Recognition of Protein Interaction Regions Through Time-Frequency Analysis

Protein–protein interactions address most of the molecular processes in all nature, even also infection driven by pathogens can be explained by interactions between proteins. Pathogens, like virus, bacteria, and parasites express proteins in their surfaces that help the pathogens to invade the target host cells. Thus, it is pivotal to know which regions in pathogenic proteins interact with host cell receptors. In these days, meaningful pathogen databases are available, and many pathogenic proteins have been well studied; but many other pathogenic proteins have not been characterized yet. This work applied Time-Frequency Analysis (TFA) to recognize important regions in proteins.

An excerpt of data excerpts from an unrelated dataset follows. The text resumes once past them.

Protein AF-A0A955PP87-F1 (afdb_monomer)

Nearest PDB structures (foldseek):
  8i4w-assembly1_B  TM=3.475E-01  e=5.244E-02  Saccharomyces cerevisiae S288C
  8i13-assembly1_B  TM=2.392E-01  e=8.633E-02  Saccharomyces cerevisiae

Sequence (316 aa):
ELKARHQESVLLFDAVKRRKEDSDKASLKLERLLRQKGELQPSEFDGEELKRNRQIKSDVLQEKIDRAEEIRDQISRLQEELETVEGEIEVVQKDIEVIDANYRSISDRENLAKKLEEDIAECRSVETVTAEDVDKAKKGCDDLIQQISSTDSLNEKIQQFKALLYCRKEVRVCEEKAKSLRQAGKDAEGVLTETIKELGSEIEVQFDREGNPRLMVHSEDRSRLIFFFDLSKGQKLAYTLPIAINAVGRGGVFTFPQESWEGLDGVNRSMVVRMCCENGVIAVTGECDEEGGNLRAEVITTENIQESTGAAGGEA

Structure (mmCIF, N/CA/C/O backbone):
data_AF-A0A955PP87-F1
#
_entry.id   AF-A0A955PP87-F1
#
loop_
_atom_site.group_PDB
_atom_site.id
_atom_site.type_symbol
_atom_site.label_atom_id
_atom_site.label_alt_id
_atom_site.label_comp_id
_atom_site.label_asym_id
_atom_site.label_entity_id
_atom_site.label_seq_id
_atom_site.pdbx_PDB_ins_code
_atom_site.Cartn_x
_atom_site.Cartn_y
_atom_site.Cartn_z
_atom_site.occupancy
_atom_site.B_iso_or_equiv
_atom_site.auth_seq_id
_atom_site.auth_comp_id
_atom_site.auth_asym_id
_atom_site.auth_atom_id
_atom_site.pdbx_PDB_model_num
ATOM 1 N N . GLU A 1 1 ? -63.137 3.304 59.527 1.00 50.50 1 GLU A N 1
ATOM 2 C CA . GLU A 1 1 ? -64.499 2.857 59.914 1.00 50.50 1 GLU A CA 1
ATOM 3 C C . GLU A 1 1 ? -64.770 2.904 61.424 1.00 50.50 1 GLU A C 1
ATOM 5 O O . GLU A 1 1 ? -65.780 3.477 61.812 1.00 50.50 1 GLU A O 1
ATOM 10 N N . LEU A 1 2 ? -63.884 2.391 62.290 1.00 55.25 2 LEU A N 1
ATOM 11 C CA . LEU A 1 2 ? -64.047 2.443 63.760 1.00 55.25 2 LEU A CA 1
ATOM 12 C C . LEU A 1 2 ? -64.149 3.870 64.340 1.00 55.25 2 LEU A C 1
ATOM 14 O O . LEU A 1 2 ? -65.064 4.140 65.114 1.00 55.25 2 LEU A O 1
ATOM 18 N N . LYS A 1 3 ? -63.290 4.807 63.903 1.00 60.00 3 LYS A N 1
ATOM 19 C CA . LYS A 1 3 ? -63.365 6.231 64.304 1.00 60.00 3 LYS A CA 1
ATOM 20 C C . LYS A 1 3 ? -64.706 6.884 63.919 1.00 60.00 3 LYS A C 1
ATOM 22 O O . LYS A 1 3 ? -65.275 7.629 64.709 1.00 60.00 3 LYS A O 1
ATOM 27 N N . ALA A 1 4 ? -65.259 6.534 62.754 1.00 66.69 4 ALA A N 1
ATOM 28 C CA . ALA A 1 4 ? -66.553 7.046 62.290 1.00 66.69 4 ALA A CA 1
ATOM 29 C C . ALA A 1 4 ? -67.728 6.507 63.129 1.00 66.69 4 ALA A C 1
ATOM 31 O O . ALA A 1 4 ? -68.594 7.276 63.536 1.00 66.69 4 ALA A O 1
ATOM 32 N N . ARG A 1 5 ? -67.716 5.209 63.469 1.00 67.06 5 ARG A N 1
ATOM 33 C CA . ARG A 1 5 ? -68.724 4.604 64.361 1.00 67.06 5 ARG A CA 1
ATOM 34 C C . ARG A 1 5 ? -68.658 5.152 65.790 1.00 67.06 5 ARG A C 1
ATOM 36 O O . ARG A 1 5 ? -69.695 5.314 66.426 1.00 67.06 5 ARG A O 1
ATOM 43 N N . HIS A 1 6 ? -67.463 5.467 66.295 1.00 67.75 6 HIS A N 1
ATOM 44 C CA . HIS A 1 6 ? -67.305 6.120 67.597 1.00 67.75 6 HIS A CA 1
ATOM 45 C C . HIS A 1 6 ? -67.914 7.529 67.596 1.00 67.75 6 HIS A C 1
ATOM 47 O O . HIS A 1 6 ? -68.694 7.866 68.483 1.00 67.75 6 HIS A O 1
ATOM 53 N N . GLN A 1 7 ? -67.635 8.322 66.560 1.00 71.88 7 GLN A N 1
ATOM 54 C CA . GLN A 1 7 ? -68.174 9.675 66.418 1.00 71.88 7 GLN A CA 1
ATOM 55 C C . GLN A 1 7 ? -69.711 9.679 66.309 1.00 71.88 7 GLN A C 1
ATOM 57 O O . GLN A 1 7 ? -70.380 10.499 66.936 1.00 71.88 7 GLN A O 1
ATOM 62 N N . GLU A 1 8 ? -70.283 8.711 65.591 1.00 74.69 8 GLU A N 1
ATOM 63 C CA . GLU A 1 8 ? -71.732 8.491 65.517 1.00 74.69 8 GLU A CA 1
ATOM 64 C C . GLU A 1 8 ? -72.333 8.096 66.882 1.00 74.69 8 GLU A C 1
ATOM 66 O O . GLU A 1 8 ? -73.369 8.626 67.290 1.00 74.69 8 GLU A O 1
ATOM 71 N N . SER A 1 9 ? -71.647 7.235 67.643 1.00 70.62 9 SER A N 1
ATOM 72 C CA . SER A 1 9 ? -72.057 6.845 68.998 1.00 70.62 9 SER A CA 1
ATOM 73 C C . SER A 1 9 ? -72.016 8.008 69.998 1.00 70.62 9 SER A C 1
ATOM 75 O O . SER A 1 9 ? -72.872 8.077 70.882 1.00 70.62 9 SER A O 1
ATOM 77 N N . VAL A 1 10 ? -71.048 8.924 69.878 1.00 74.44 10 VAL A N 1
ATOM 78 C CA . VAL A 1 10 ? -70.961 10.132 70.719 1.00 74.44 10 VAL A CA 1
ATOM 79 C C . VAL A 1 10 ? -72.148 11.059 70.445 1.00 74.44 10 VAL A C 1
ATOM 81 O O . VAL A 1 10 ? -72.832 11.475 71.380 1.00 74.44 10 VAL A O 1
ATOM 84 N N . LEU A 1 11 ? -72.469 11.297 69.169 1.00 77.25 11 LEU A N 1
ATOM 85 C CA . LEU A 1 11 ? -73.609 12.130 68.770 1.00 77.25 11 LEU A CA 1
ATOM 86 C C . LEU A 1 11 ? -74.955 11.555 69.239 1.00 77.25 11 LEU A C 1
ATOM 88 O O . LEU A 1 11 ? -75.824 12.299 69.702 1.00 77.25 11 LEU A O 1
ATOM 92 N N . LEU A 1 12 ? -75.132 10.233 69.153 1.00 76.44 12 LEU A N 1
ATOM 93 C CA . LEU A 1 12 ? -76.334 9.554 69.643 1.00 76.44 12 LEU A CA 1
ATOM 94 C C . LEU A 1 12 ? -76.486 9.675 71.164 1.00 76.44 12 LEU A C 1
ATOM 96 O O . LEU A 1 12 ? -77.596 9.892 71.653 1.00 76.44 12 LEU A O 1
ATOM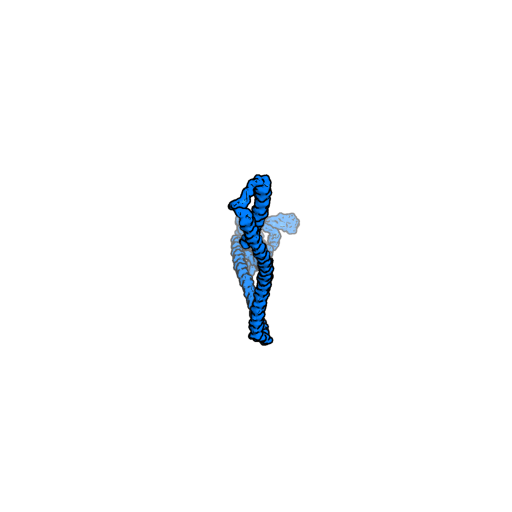 100 N N . PHE A 1 13 ? -75.389 9.582 71.917 1.00 75.12 13 PHE A N 1
ATOM 101 C CA . PHE A 1 13 ? -75.418 9.747 73.368 1.00 75.12 13 PHE A CA 1
ATOM 102 C C . PHE A 1 13 ? -75.810 11.169 73.786 1.00 75.12 13 PHE A C 1
ATOM 104 O O . PHE A 1 13 ? -76.689 11.346 74.633 1.00 75.12 13 PHE A O 1
ATOM 111 N N . ASP A 1 14 ? -75.231 12.186 73.145 1.00 79.12 14 ASP A N 1
ATOM 112 C CA . ASP A 1 14 ? -75.572 13.586 73.414 1.00 79.12 14 ASP A CA 1
ATOM 113 C C . ASP A 1 14 ? -77.044 13.882 73.088 1.00 79.12 14 ASP A C 1
ATOM 115 O O . ASP A 1 14 ? -77.721 14.619 73.811 1.00 79.12 14 ASP A O 1
ATOM 119 N N . ALA A 1 15 ? -77.586 13.254 72.040 1.00 78.31 15 ALA A N 1
ATOM 120 C CA . ALA A 1 15 ? -79.002 13.344 71.702 1.00 78.31 15 ALA A CA 1
ATOM 121 C C . ALA A 1 15 ? -79.913 12.706 72.772 1.00 78.31 15 ALA A C 1
ATOM 123 O O . ALA A 1 15 ? -80.978 13.250 73.078 1.00 78.31 15 ALA A O 1
ATOM 124 N N . VAL A 1 16 ? -79.506 11.582 73.373 1.00 77.12 16 VAL A N 1
ATOM 125 C CA . VAL A 1 16 ? -80.240 10.934 74.477 1.00 77.12 16 VAL A CA 1
ATOM 126 C C . VAL A 1 16 ? -80.203 11.790 75.747 1.00 77.12 16 VAL A C 1
ATOM 128 O O . VAL A 1 16 ? -81.244 11.958 76.386 1.00 77.12 16 VAL A O 1
ATOM 131 N N . LYS A 1 17 ? -79.052 12.392 76.076 1.00 77.38 17 LYS A N 1
ATOM 132 C CA . LYS A 1 17 ? -78.901 13.307 77.221 1.00 77.38 17 LYS A CA 1
ATOM 133 C C . LYS A 1 17 ? -79.835 14.515 77.097 1.00 77.38 17 LYS A C 1
ATOM 135 O O . LYS A 1 17 ? -80.611 14.784 78.011 1.00 77.38 17 LYS A O 1
ATOM 140 N N . ARG A 1 18 ? -79.874 15.150 75.919 1.00 78.44 18 ARG A N 1
ATOM 141 C CA . ARG A 1 18 ? -80.809 16.254 75.621 1.00 78.44 18 ARG A CA 1
ATOM 142 C C . ARG A 1 18 ? -82.277 15.838 75.744 1.00 78.44 18 ARG A C 1
ATOM 144 O O . ARG A 1 18 ? -83.067 16.559 76.341 1.00 78.44 18 ARG A O 1
ATOM 151 N N . ARG A 1 19 ? -82.654 14.652 75.247 1.00 76.44 19 ARG A N 1
ATOM 152 C CA . ARG A 1 19 ? -84.031 14.140 75.390 1.00 76.44 19 ARG A CA 1
ATOM 153 C C . ARG A 1 19 ? -84.430 13.889 76.846 1.00 76.44 19 ARG A C 1
ATOM 155 O O . ARG A 1 19 ? -85.596 14.098 77.176 1.00 76.44 19 ARG A O 1
ATOM 162 N N . LYS A 1 20 ? -83.502 13.450 77.707 1.00 76.31 20 LYS A N 1
ATOM 163 C CA . LYS A 1 20 ? -83.744 13.320 79.155 1.00 76.31 20 LYS A CA 1
ATOM 164 C C . LYS A 1 20 ? -84.021 14.694 79.770 1.00 76.31 20 LYS A C 1
ATOM 166 O O . LYS A 1 20 ? -85.071 14.876 80.375 1.00 76.31 20 LYS A O 1
ATOM 171 N N . GLU A 1 21 ? -83.167 15.679 79.496 1.00 77.56 21 GLU A N 1
ATOM 172 C CA . GLU A 1 21 ? -83.351 17.058 79.972 1.00 77.56 21 GLU A CA 1
ATOM 173 C C . GLU A 1 21 ? -84.675 17.683 79.500 1.00 77.56 21 GLU A C 1
ATOM 175 O O . GLU A 1 21 ? -85.368 18.349 80.272 1.00 77.56 21 GLU A O 1
ATOM 180 N N . ASP A 1 22 ? -85.058 17.462 78.241 1.00 79.25 22 ASP A N 1
ATOM 181 C CA . ASP A 1 22 ? -86.321 17.958 77.688 1.00 79.25 22 ASP A CA 1
ATOM 182 C C . ASP A 1 22 ? -87.538 17.246 78.296 1.00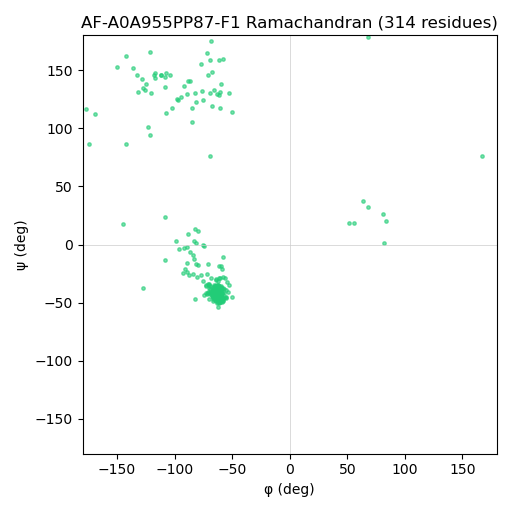 79.25 22 ASP A C 1
ATOM 184 O O . ASP A 1 22 ? -88.548 17.889 78.594 1.00 79.25 22 ASP A O 1
ATOM 188 N N . SER A 1 23 ? -87.438 15.935 78.543 1.00 74.56 23 SER A N 1
ATOM 189 C CA . SER A 1 23 ? -88.456 15.153 79.256 1.00 74.56 23 SER A CA 1
ATOM 190 C C . SER A 1 23 ? -88.629 15.627 80.706 1.00 74.56 23 SER A C 1
ATOM 192 O O . SER A 1 23 ? -89.761 15.747 81.188 1.00 74.56 23 SER A O 1
ATOM 194 N N . ASP A 1 24 ? -87.534 15.952 81.394 1.00 75.50 24 ASP A N 1
ATOM 195 C CA . ASP A 1 24 ? -87.553 16.461 82.769 1.00 75.50 24 ASP A CA 1
ATOM 196 C C . ASP A 1 24 ? -88.180 17.863 82.826 1.00 75.50 24 ASP A C 1
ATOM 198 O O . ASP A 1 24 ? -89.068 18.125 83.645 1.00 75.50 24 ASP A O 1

TFA shows the highest local variances in a protein string from three different time-frequency distributions. We sought to know if this approach is able to recognize stretched residues related to interaction. Our approach was applied in some study cases from pathogenic co-crystallized structures. We searched the frequency/variance that characterizes interaction regions in pathogenic proteins and with this information tried to identify new interaction regions in either paralogs or orthologs. We found that this approach was able to detect under several descriptors important regions in proteins even those related to interaction. To analyze the performance of TFA detecting interaction regions a confusion matrix was performed from 127 proteins and we obtained an acceptable sensitivity and specificity for some descriptors (sensitivity/specificity around 0.85). We identified a peptide from a mouse protein IRGb2-b1 which showed the highest local variance in TFA model and this peptide was assessed in a growth assay in Toxoplasma gondii model. The peptide was able to delay Toxoplasma growing.